同ビルは、青果物やその加工品の販売等を行なう京都青果合同(株)がオーナー。同社は、長年「京果会館」として利用後、老朽化のため一度取り壊しを決めていたものの、オフィスのソリューションビジネスを展開する(株)ウエダ本社を通じてリノベーションという手法を知り、再生という手段を選択することに。企画・運営はウエダ本社が行ない、設計は同社のビルのリノベーションを手掛けた建築事務所(株)アーキネット京都が、リーシングは京都市内を中心に不動産仲介業等を展開する(株)コミュニティ・ラボが担った。オーナーの事業内容に加え、物件に京都中央卸売市場が隣接することから、“食”をテーマにリノベーションすることは自然の流れだったそうだ。
◆コミュニティが生まれる場を用意
1階店舗区画は、路面店ならではの物販や飲食店を想定したつくりとなっている。大規模な区割りで道路と中庭どちらからもアプローチが可能だ。

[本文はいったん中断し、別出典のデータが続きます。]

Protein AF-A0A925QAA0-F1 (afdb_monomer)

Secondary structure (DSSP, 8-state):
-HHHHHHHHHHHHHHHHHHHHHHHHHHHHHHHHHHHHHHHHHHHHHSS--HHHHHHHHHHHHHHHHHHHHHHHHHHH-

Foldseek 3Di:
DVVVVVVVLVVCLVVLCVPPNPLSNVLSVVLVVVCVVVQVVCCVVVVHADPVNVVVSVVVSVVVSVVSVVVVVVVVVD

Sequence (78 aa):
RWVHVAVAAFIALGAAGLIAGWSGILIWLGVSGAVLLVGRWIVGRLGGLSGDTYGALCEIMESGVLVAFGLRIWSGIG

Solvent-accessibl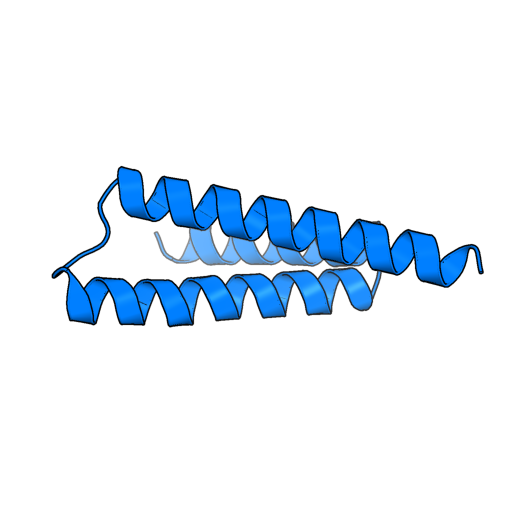e surface area (backbone atoms only — not comparable to full-atom values): 4309 Å² total; per-residue (Å²): 114,68,64,60,54,51,52,52,48,51,53,50,45,49,50,28,31,71,76,49,38,72,59,25,38,51,50,53,52,51,49,53,49,47,53,55,53,52,50,52,53,42,29,76,72,72,79,46,80,51,72,67,55,51,48,54,51,48,56,54,48,54,51,50,50,52,50,54,50,50,52,50,53,54,64,70,75,105

Radius of gyration: 14.38 Å; Cα contacts (8 Å, |Δi|>4): 28; chains: 1; bounding box: 43×16×36 Å

Mean predicted aligned error: 3.94 Å

Structure (mmCIF, N/CA/C/O backbone):
data_AF-A0A925QAA0-F1
#
_entry.id   AF-A0A925QAA0-F1
#
loop_
_atom_site.group_PDB
_atom_site.id
_atom_site.type_symbol
_atom_site.label_atom_id
_atom_site.label_alt_id
_atom_site.label_comp_id
_atom_site.label_asym_id
_atom_site.label_entity_id
_atom_site.label_seq_id
_atom_site.pdbx_PDB_ins_code
_atom_site.Cartn_x
_atom_site.Cartn_y
_atom_site.Cartn_z
_atom_site.occupancy
_atom_site.B_iso_or_equiv
_atom_site.auth_seq_id
_atom_site.auth_comp_id
_atom_site.auth_asym_id
_atom_site.auth_atom_id
_atom_site.pdbx_PDB_model_num
ATOM 1 N N . ARG A 1 1 ? 19.036 -0.963 -0.458 1.00 74.25 1 ARG A N 1
ATOM 2 C CA . ARG A 1 1 ? 17.844 -0.650 -1.291 1.00 74.25 1 ARG A CA 1
ATOM 3 C C . ARG A 1 1 ? 16.579 -1.356 -0.781 1.00 74.25 1 ARG A C 1
ATOM 5 O O . ARG A 1 1 ? 15.628 -0.655 -0.482 1.00 74.25 1 ARG A O 1
ATOM 12 N N . TRP A 1 2 ? 16.579 -2.680 -0.571 1.00 90.81 2 TRP A N 1
ATOM 13 C CA . TRP A 1 2 ? 15.438 -3.409 0.030 1.00 90.81 2 TRP A CA 1
ATOM 14 C C . TRP A 1 2 ? 15.132 -3.042 1.487 1.00 90.81 2 TRP A C 1
ATOM 16 O O . TRP A 1 2 ? 13.970 -2.984 1.865 1.00 90.81 2 TRP A O 1
ATOM 26 N N . VAL A 1 3 ? 16.158 -2.714 2.279 1.00 95.75 3 VAL A N 1
ATOM 27 C CA . VAL A 1 3 ? 15.980 -2.250 3.667 1.00 95.75 3 VAL A CA 1
ATOM 28 C C . VAL A 1 3 ? 15.113 -0.989 3.736 1.00 95.75 3 VAL A C 1
ATOM 30 O O . VAL A 1 3 ? 14.213 -0.931 4.560 1.00 95.75 3 VAL A O 1
ATOM 33 N N . HIS A 1 4 ? 15.306 -0.014 2.838 1.00 95.94 4 HIS A N 1
ATOM 34 C CA . HIS A 1 4 ? 14.469 1.195 2.807 1.00 95.94 4 HIS A CA 1
ATOM 35 C C . HIS A 1 4 ? 13.005 0.871 2.499 1.00 95.94 4 HIS A C 1
ATOM 37 O O . HIS A 1 4 ? 12.117 1.445 3.114 1.00 95.94 4 HIS A O 1
ATOM 43 N N . VAL A 1 5 ? 12.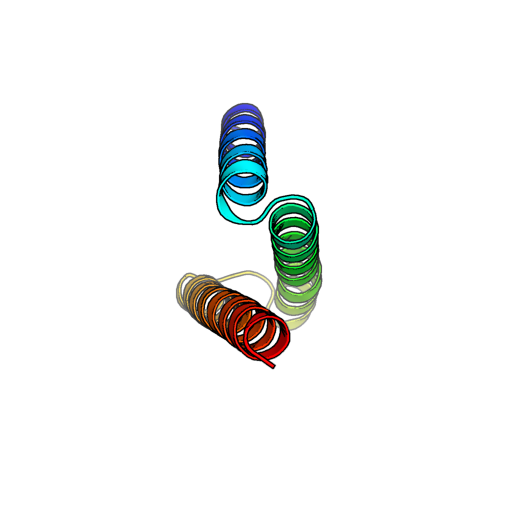757 -0.075 1.587 1.00 93.69 5 VAL A N 1
ATOM 44 C CA . VAL A 1 5 ? 11.398 -0.528 1.256 1.00 93.69 5 VAL A CA 1
ATOM 45 C C . VAL A 1 5 ? 10.761 -1.220 2.456 1.00 93.69 5 VAL A C 1
ATOM 47 O O . VAL A 1 5 ? 9.623 -0.918 2.788 1.00 93.69 5 VAL A O 1
ATOM 50 N N . ALA A 1 6 ? 11.500 -2.099 3.136 1.00 95.06 6 ALA A N 1
ATOM 51 C CA . ALA A 1 6 ? 11.010 -2.778 4.329 1.00 95.06 6 ALA A CA 1
ATOM 52 C C . ALA A 1 6 ? 10.683 -1.779 5.448 1.00 95.06 6 ALA A C 1
ATOM 54 O O . ALA A 1 6 ? 9.593 -1.824 6.007 1.00 95.06 6 ALA A O 1
ATOM 55 N N . VAL A 1 7 ? 11.586 -0.836 5.731 1.00 97.38 7 VAL A N 1
ATOM 56 C CA . VAL A 1 7 ? 11.367 0.208 6.744 1.00 97.38 7 VAL A CA 1
ATOM 57 C C . VAL A 1 7 ? 10.157 1.072 6.385 1.00 97.38 7 VAL A C 1
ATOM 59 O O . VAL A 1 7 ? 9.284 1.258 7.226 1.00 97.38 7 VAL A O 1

2階の店舗ゾーンは、一区画を小さくすることで賃料を抑え、「例えば、食に関してのインターネット事業を展開して、初めてリアル店舗を持つといった若い実業家なども想定した空間」(コミュニティ・ラボ代表取締役・田中和彦氏)だという。通路の曲がり角を多く設けることで、散策することが楽しくなる“小路”のような演出をした。
また、女性向けの洗面所スペースを広く取り、キッズスペースや授乳室としても使えるフィッテイングルームなどを導入。その前の空間にはソファなどを置いてくつろぎスペースにする予定だ。「空中店舗のため最初は訪れにくい印象があるかもしれません。お手洗いなどをきっかけに立ち寄っていただき、憩いの場になっていければと企画されています」(同氏)。

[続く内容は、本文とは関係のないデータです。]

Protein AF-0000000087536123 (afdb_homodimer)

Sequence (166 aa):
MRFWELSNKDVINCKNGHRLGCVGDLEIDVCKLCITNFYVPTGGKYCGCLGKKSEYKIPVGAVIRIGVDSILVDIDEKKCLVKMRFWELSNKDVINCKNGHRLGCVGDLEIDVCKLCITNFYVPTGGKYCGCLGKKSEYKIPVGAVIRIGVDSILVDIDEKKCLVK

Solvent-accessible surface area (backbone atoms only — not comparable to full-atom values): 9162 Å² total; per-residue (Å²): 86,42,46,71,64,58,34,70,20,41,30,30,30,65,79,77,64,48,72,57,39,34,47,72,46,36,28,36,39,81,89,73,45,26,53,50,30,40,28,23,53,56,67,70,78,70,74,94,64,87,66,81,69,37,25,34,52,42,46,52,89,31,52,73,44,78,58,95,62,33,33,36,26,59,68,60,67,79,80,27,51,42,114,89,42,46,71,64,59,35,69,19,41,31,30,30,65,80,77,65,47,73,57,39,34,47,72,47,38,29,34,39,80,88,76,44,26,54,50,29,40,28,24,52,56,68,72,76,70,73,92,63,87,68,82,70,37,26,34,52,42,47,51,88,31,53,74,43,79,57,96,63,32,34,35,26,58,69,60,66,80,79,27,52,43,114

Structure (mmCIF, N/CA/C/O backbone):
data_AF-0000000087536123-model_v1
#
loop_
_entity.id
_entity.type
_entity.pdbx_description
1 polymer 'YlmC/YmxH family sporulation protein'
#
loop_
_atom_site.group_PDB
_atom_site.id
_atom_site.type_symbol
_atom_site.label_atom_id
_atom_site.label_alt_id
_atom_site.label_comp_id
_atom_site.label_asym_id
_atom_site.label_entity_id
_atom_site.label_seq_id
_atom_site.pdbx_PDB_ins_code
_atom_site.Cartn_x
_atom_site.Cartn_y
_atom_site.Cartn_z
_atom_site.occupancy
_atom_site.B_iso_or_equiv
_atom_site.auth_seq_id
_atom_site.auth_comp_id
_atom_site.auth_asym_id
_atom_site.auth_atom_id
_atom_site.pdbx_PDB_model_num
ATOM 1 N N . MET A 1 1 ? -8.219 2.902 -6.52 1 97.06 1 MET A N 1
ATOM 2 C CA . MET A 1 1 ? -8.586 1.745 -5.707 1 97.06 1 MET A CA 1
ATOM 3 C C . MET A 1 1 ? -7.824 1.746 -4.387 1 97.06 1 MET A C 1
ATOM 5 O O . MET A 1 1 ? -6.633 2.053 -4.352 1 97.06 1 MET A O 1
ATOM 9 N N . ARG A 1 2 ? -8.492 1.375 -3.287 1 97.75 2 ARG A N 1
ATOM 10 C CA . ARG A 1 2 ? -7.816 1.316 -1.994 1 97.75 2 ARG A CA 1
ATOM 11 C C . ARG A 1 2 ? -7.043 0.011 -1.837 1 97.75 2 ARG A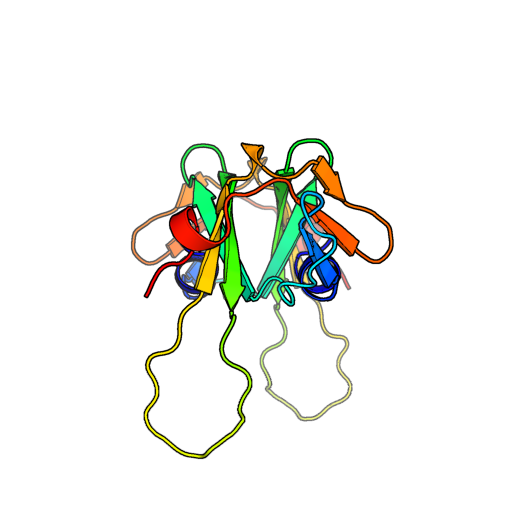 C 1
ATOM 13 O O . ARG A 1 2 ? -7.418 -1.011 -2.416 1 97.75 2 ARG A O 1
ATOM 20 N N . PHE A 1 3 ? -5.988 0.147 -1.008 1 97.88 3 PHE A N 1
ATOM 21 C CA . PHE A 1 3 ? -5.203 -1.06 -0.774 1 97.88 3 PHE A CA 1
ATOM 22 C C . PHE A 1 3 ? -6.059 -2.145 -0.13 1 97.88 3 PHE A C 1
ATOM 24 O O . PHE A 1 3 ? -5.914 -3.326 -0.451 1 97.88 3 PHE A O 1
ATOM 31 N N . TRP A 1 4 ? -6.918 -1.798 0.753 1 96.69 4 TRP A N 1
ATOM 32 C CA . TRP A 1 4 ? -7.797 -2.762 1.407 1 96.69 4 TRP A CA 1
ATOM 33 C C . TRP A 1 4 ? -8.609 -3.543 0.379 1 96.69 4 TRP A C 1
ATOM 35 O O . TRP A 1 4 ? -8.773 -4.758 0.503 1 96.69 4 TRP A O 1
ATOM 45 N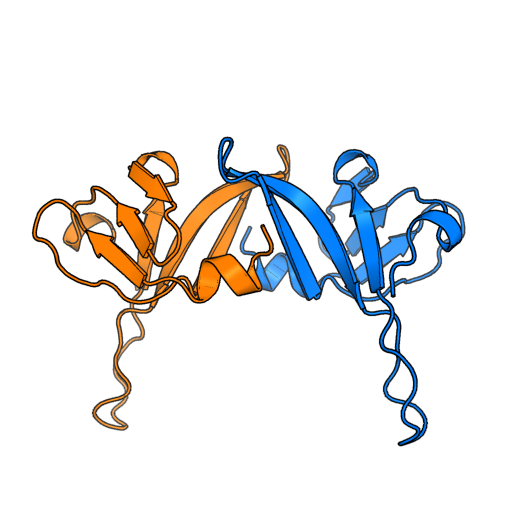 N . GLU A 1 5 ? -9.148 -2.848 -0.657 1 97.19 5 GLU A N 1
ATOM 46 C CA . GLU A 1 5 ? -9.891 -3.492 -1.734 1 97.19 5 GLU A CA 1
ATOM 47 C C . GLU A 1 5 ? -8.992 -4.422 -2.545 1 97.19 5 GLU A C 1
ATOM 49 O O . GLU A 1 5 ? -9.383 -5.547 -2.865 1 97.19 5 GLU A O 1
ATOM 54 N N . LEU A 1 6 ? -7.801 -3.945 -2.902 1 97.69 6 LEU A N 1
ATOM 55 C CA . LEU A 1 6 ? -6.844 -4.711 -3.699 1 97.69 6 LEU A CA 1
ATOM 56 C C . LEU A 1 6 ? -6.426 -5.984 -2.971 1 97.69 6 LEU A C 1
ATOM 58 O O . LEU A 1 6 ? -6.332 -7.051 -3.582 1 97.69 6 LEU A O 1
ATOM 62 N N . SER A 1 7 ? -6.176 -5.848 -1.629 1 97.44 7 SER A N 1
ATOM 63 C CA . SER A 1 7 ? -5.641 -6.949 -0.839 1 97.44 7 SER A CA 1
ATOM 64 C C . SER A 1 7 ? -6.699 -8.023 -0.593 1 97.44 7 SER A C 1
ATOM 66 O O . SER A 1 7 ? -6.402 -9.078 -0.042 1 97.44 7 SER A O 1
ATOM 68 N N . ASN A 1 8 ? -7.922 -7.82 -0.938 1 97.56 8 ASN A N 1
ATOM 69 C CA . ASN A 1 8 ? -8.992 -8.805 -0.808 1 97.56 8 ASN A CA 1
ATOM 70 C C . ASN A 1 8 ? -9.164 -9.617 -2.088 1 97.56 8 ASN A C 1
ATOM 72 O O . ASN A 1 8 ? -9.977 -10.539 -2.139 1 97.56 8 ASN A O 1
ATOM 76 N N . LYS A 1 9 ? -8.453 -9.344 -3.068 1 98.19 9 LYS A N 1
ATOM 77 C CA . LYS A 1 9 ? -8.531 -10.047 -4.348 1 98.19 9 LYS A CA 1
ATOM 78 C C . LYS A 1 9 ? -7.645 -11.289 -4.352 1 98.19 9 LYS A C 1
ATOM 80 O O . LYS A 1 9 ? -6.578 -11.297 -3.73 1 98.19 9 LYS A O 1
ATOM 85 N N . ASP A 1 10 ? -8.055 -12.273 -5.078 1 98.12 10 ASP A N 1
ATOM 86 C CA . ASP A 1 10 ? -7.246 -13.469 -5.266 1 98.12 10 ASP A CA 1
ATOM 87 C C . ASP A 1 10 ? -6.066 -13.195 -6.195 1 98.12 10 ASP A C 1
ATOM 89 O O . ASP A 1 10 ? -6.219 -12.539 -7.227 1 98.12 10 ASP A O 1
ATOM 93 N N . VAL A 1 11 ? -4.945 -13.656 -5.809 1 98.69 11 VAL A N 1
ATOM 94 C CA . VAL A 1 11 ? -3.787 -13.641 -6.695 1 98.69 11 VAL A CA 1
ATOM 95 C C . VAL A 1 11 ? -3.656 -14.992 -7.395 1 98.69 11 VAL A C 1
ATOM 97 O O . VAL A 1 11 ? -3.531 -16.031 -6.738 1 98.69 11 VAL A O 1
ATOM 100 N N . ILE A 1 12 ? -3.699 -14.953 -8.719 1 98.69 12 ILE A N 1
ATOM 101 C CA . ILE A 1 12 ? -3.699 -16.188 -9.484 1 98.69 12 ILE A CA 1
ATOM 102 C C . ILE A 1 12 ? -2.527 -16.188 -10.469 1 98.69 12 ILE A C 1
ATOM 104 O O . ILE A 1 12 ? -2.322 -15.219 -11.203 1 98.69 12 ILE A O 1
ATOM 108 N N . ASN A 1 13 ? -1.727 -17.234 -10.453 1 98.75 13 ASN A N 1
ATOM 109 C CA . ASN A 1 13 ? -0.647 -17.406 -11.422 1 98.75 13 ASN A CA 1
ATOM 110 C C . ASN A 1 13 ? -1.167 -17.938 -12.75 1 98.75 13 ASN A C 1
ATOM 112 O O . ASN A 1 13 ? -1.704 -19.047 -12.82 1 98.75 13 ASN A O 1
ATOM 116 N N . CYS A 1 14 ? -0.887 -17.188 -13.773 1 97.81 14 CYS A N 1
ATOM 117 C CA . CYS A 1 14 ? -1.456 -17.516 -15.078 1 97.81 14 CYS A CA 1
ATOM 118 C C . CYS A 1 14 ? -0.735 -18.703 -15.711 1 97.81 14 CYS A C 1
ATOM 120 O O . CYS A 1 14 ? -1.267 -19.344 -16.609 1 97.81 14 CYS A O 1
ATOM 122 N N . LYS A 1 15 ? 0.377 -18.922 -15.25 1 96.94 15 LYS A N 1
ATOM 123 C CA . LYS A 1 15 ? 1.16 -20.016 -15.828 1 96.94 15 LYS A CA 1
ATOM 124 C C . LYS A 1 15 ? 0.491 -21.359 -15.586 1 96.94 15 LYS A C 1
ATOM 126 O O . LYS A 1 15 ? 0.533 -22.25 -16.438 1 96.94 15 LYS A O 1
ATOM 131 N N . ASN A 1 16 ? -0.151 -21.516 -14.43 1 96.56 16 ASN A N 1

3階には、共用部として、セミナールームやサロンを設け、食や地域に関する学びの場としていく。フードクリエイターによるイベント、人気シェフによる日本料理アカデミー、マイファームアカデミーの就農支援、デザインで社会の課題に取り組む地域みらい大学など、食育・農育からワークスタイル、ソーシャルデザインまで知ることができるイベントを計画中だ。
4・5階の賃貸住宅には、“食”がテーマというだけあり、本格的な業務用キッチンを全戸に備え付けた。そのうち1戸を「プライベートキッチン」ルームとして、短期貸しを想定している。例えば、同室で料理教室を開催して、住民が集まり、そこで近隣同士が知り合うというのも想像できるだろう。同住宅はSOHO利用も可能で、企業の京都拠点としての利用も視野に入れているという。
◆地域活性化の拠点を目指す
同物件がある下京区西部エリアは、総合公園・梅小路公園、中央卸売市場第一市場の公共施設のほか、産業支援施設、寺社、大学、文化・観光施設など、交流拠点にふさわしい地域資源が数多く集積。2012年には同公園内に京都水族館(オリックス不動産)がオープン、16年春には新しい鉄道博物館もオープン予定だ。また、今年3月には京都市より「京都市中央卸売市場第一市場施設整備基本構想」「下京区西部エリアの活性化を目指す検討会議 報告書」が発表されるなど、地域活性化の取り組みがより加速していくと予想できる。同物件はそんな取り組みの拠点になることを目指している。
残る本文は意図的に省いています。